Only the lines below, from the one with "ATOM 50 O O" through the one with "ATOM 63 N N", are to be written out, exactly.
* * * * *
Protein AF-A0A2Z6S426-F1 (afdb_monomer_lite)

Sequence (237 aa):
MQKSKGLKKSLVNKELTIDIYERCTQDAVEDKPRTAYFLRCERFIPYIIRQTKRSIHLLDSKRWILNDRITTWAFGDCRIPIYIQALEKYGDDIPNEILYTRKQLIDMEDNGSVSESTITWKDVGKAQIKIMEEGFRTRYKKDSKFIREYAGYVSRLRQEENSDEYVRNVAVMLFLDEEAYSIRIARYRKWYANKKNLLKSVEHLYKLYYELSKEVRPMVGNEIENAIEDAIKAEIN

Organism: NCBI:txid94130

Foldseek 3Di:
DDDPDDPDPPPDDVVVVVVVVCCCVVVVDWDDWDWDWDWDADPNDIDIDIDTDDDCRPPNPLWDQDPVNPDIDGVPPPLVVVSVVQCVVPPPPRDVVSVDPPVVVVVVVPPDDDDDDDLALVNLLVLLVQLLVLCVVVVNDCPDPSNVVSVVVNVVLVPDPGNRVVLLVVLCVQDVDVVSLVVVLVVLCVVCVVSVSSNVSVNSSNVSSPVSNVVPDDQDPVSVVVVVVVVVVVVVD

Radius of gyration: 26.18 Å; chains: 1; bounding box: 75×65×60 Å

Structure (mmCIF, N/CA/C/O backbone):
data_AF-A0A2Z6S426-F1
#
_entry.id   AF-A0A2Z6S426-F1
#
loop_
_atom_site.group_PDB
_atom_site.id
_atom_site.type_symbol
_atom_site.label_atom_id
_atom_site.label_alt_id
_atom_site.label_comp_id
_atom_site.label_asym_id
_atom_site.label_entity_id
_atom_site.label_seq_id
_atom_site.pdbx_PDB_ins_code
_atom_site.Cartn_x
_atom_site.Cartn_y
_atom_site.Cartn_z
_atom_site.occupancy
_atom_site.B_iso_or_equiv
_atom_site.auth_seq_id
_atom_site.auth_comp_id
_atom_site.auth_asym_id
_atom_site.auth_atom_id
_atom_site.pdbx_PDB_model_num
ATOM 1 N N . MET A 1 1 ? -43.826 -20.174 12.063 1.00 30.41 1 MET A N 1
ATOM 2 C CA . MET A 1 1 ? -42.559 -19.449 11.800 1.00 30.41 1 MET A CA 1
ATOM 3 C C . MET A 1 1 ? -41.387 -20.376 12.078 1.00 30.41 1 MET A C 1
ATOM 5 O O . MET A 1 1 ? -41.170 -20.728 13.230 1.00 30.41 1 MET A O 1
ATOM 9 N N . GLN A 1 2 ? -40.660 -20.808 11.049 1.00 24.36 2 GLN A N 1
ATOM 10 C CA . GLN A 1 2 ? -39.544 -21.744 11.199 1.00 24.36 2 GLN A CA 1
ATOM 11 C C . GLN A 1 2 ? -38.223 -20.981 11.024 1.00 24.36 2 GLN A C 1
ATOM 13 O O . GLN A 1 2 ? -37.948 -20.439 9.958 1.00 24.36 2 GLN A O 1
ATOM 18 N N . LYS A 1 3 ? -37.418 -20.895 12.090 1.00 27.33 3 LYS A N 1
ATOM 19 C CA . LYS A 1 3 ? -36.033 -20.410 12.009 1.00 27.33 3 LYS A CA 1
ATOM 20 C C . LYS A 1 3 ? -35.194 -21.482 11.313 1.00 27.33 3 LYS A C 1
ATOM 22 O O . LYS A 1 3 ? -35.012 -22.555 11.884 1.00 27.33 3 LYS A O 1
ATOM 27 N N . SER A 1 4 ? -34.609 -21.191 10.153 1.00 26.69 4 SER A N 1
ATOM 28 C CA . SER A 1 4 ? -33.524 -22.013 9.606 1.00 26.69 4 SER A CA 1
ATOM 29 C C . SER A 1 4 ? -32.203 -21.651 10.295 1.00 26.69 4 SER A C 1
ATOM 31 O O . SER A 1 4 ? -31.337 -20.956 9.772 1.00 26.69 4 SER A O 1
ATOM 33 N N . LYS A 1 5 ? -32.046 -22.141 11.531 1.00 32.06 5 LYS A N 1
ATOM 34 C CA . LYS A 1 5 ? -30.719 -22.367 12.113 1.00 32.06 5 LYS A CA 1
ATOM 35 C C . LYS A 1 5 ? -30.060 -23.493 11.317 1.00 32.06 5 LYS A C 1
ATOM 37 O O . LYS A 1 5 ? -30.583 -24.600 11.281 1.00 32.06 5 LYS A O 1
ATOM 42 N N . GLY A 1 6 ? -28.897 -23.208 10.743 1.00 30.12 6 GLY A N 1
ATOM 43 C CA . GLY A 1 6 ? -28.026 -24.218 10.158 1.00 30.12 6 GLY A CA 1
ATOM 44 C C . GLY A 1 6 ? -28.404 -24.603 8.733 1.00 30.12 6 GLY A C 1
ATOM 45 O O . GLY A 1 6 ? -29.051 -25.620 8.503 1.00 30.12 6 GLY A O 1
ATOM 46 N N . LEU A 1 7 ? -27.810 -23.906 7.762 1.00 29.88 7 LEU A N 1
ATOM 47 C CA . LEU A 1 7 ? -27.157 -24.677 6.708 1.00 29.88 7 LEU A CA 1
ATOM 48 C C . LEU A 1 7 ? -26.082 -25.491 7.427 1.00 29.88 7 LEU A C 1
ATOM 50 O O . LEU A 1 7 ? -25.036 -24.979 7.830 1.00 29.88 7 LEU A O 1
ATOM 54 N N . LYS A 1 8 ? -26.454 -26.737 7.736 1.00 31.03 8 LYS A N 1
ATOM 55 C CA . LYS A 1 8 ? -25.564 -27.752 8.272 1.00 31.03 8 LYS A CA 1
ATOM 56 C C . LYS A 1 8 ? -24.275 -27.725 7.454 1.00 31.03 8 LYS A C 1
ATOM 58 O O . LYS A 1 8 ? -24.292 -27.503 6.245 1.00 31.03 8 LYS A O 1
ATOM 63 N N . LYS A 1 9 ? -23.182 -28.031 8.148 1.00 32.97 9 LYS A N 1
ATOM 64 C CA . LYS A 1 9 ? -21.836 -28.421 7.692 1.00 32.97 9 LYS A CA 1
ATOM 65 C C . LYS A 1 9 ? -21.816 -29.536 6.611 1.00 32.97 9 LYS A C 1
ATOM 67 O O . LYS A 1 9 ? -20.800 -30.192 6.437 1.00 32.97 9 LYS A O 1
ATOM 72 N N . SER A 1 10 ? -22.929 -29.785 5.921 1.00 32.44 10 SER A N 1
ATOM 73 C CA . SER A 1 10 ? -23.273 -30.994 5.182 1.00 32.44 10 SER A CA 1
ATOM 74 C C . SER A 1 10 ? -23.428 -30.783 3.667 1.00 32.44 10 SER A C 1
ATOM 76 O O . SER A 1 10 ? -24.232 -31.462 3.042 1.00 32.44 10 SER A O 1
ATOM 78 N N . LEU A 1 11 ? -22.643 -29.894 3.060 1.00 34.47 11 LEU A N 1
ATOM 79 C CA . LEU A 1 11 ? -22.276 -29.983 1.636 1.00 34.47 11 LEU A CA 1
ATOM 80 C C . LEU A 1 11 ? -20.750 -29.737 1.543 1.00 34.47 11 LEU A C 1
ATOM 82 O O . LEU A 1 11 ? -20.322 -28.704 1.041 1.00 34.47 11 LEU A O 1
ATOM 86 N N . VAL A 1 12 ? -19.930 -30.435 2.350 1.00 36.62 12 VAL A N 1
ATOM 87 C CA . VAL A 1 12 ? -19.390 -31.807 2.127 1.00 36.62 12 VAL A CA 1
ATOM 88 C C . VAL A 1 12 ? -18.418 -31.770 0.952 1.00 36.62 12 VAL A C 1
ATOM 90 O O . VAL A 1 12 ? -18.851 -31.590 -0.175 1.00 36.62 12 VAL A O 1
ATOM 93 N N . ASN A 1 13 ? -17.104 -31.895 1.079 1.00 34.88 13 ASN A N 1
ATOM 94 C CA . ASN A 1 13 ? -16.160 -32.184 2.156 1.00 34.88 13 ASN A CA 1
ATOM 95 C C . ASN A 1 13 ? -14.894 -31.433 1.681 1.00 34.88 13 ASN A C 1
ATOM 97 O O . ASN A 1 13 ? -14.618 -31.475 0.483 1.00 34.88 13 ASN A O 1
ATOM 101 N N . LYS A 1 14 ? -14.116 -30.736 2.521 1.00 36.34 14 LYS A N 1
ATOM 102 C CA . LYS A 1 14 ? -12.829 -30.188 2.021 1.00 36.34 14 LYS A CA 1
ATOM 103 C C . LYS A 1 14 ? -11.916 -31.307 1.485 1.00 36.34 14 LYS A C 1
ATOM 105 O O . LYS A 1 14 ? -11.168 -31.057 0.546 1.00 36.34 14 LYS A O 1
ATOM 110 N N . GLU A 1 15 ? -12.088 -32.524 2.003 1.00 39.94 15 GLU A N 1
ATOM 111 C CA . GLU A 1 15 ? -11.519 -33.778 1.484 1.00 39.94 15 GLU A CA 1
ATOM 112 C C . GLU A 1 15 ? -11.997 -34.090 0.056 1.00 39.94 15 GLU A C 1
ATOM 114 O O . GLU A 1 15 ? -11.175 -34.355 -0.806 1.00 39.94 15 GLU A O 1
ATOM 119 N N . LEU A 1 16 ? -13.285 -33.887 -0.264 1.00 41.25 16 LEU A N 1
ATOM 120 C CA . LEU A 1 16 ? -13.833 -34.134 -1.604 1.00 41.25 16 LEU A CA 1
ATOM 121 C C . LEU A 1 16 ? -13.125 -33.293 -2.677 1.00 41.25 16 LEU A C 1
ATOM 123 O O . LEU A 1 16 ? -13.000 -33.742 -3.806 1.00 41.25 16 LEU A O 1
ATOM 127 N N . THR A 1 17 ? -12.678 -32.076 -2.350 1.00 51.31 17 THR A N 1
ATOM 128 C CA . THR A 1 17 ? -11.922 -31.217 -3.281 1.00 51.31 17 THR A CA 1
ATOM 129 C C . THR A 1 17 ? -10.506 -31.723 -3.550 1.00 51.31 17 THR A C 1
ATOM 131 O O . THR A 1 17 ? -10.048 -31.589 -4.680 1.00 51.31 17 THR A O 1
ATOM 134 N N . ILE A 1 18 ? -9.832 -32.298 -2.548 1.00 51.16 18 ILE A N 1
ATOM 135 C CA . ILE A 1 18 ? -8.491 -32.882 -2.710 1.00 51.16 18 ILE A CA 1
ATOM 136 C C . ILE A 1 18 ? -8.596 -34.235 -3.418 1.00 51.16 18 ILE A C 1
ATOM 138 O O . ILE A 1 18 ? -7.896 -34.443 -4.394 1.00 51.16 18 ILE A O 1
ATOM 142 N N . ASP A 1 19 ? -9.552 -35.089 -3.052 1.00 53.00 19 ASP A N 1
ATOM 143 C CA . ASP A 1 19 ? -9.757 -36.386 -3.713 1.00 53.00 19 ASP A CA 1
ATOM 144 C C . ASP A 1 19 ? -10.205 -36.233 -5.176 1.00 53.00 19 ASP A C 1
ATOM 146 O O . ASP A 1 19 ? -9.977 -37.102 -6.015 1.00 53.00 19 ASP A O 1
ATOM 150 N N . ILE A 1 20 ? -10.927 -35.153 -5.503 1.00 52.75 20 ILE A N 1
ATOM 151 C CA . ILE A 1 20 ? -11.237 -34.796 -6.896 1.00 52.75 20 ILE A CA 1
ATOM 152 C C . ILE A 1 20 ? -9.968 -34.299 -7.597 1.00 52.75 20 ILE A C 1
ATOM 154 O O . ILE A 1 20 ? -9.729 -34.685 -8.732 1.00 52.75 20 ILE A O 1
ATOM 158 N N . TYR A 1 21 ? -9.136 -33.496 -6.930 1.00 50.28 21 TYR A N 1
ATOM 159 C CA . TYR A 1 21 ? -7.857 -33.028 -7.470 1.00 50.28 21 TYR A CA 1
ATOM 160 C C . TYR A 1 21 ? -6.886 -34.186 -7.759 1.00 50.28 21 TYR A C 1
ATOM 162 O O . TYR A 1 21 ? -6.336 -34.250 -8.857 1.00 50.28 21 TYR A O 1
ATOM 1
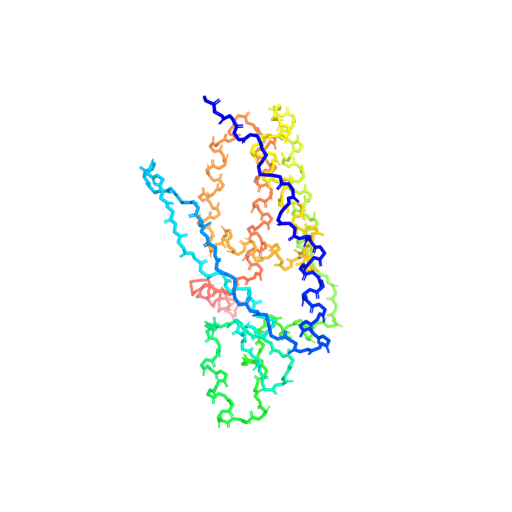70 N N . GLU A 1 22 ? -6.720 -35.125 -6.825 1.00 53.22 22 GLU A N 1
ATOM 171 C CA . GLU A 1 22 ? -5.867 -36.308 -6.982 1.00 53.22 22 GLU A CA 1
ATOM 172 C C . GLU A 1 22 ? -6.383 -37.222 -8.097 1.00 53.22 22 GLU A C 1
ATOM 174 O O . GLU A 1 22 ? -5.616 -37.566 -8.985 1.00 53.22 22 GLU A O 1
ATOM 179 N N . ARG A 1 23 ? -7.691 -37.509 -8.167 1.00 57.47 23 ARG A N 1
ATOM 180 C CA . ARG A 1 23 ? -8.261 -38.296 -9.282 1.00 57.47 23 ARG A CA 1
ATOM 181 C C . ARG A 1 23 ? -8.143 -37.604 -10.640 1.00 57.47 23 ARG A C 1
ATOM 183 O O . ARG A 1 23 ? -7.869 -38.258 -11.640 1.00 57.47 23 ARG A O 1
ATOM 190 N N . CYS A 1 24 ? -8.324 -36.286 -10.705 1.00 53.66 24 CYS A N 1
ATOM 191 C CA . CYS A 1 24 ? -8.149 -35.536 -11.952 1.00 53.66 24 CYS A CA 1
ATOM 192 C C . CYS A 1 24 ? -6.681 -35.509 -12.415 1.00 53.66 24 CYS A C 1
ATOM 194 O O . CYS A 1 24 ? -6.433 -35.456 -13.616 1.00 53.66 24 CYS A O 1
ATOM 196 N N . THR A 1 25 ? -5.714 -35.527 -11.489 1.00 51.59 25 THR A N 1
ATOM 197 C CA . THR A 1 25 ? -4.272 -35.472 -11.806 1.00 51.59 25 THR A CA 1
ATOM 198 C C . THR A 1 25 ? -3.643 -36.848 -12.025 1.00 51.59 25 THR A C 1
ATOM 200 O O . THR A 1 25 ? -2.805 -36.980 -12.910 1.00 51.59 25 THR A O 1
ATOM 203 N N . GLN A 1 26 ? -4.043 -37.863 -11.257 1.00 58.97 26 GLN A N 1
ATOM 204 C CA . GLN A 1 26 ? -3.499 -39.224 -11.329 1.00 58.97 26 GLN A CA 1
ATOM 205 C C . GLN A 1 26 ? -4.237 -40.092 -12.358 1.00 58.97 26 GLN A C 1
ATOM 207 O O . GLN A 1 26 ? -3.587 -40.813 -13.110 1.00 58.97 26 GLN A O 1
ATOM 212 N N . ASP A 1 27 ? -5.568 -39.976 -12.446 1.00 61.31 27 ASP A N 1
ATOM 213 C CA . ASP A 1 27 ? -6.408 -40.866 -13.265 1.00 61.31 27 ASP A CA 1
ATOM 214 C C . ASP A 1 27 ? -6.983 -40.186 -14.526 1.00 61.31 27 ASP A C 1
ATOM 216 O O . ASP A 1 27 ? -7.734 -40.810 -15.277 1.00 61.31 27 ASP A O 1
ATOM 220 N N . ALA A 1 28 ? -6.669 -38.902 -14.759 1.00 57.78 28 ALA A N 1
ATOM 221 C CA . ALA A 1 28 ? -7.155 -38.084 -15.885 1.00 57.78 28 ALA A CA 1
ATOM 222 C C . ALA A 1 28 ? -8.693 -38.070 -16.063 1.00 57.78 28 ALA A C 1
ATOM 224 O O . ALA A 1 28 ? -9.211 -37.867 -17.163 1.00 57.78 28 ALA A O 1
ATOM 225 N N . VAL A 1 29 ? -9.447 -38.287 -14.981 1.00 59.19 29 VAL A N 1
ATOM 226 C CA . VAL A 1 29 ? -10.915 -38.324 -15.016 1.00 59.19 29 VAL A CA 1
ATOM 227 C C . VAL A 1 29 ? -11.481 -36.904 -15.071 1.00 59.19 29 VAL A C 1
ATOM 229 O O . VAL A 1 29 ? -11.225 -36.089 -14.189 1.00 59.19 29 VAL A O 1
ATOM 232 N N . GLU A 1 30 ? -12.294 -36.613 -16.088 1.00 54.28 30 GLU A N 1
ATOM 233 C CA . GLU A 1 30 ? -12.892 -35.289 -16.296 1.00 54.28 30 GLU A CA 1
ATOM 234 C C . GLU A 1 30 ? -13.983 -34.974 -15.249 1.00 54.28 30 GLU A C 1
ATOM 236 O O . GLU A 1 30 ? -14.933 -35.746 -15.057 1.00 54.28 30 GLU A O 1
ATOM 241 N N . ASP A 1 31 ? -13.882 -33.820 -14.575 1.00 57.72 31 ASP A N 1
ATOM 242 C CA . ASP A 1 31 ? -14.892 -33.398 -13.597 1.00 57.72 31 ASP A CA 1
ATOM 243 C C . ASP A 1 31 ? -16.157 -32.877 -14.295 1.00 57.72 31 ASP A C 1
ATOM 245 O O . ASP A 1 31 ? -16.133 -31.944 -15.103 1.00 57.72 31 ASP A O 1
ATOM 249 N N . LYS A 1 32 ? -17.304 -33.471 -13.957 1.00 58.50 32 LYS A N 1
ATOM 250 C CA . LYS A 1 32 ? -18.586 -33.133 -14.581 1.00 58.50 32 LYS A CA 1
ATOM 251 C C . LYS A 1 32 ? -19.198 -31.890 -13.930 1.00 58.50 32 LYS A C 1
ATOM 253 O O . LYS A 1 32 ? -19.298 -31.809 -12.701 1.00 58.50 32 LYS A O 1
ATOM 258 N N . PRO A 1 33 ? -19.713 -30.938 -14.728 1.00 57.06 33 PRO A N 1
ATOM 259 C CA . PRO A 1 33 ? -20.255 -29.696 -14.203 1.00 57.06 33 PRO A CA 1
* * * * *
**Completed task**.
ATOM 50 O O . LEU A 1 7 ? -25.036 -24.979 7.830 1.00 29.88 7 LEU A O 1
ATOM 54 N N . LYS A 1 8 ? -26.454 -26.737 7.736 1.00 31.03 8 LYS A N 1
ATOM 55 C CA . LYS A 1 8 ? -25.564 -27.752 8.272 1.00 31.03 8 LYS A CA 1
ATOM 56 C C . LYS A 1 8 ? -24.275 -27.725 7.454 1.00 31.03 8 LYS A C 1
ATOM 58 O O . LYS A 1 8 ? -24.292 -27.503 6.245 1.00 31.03 8 LYS A O 1
ATOM 63 N N . LYS A 1 9 ? -23.182 -28.031 8.148 1.00 32.97 9 LYS A N 1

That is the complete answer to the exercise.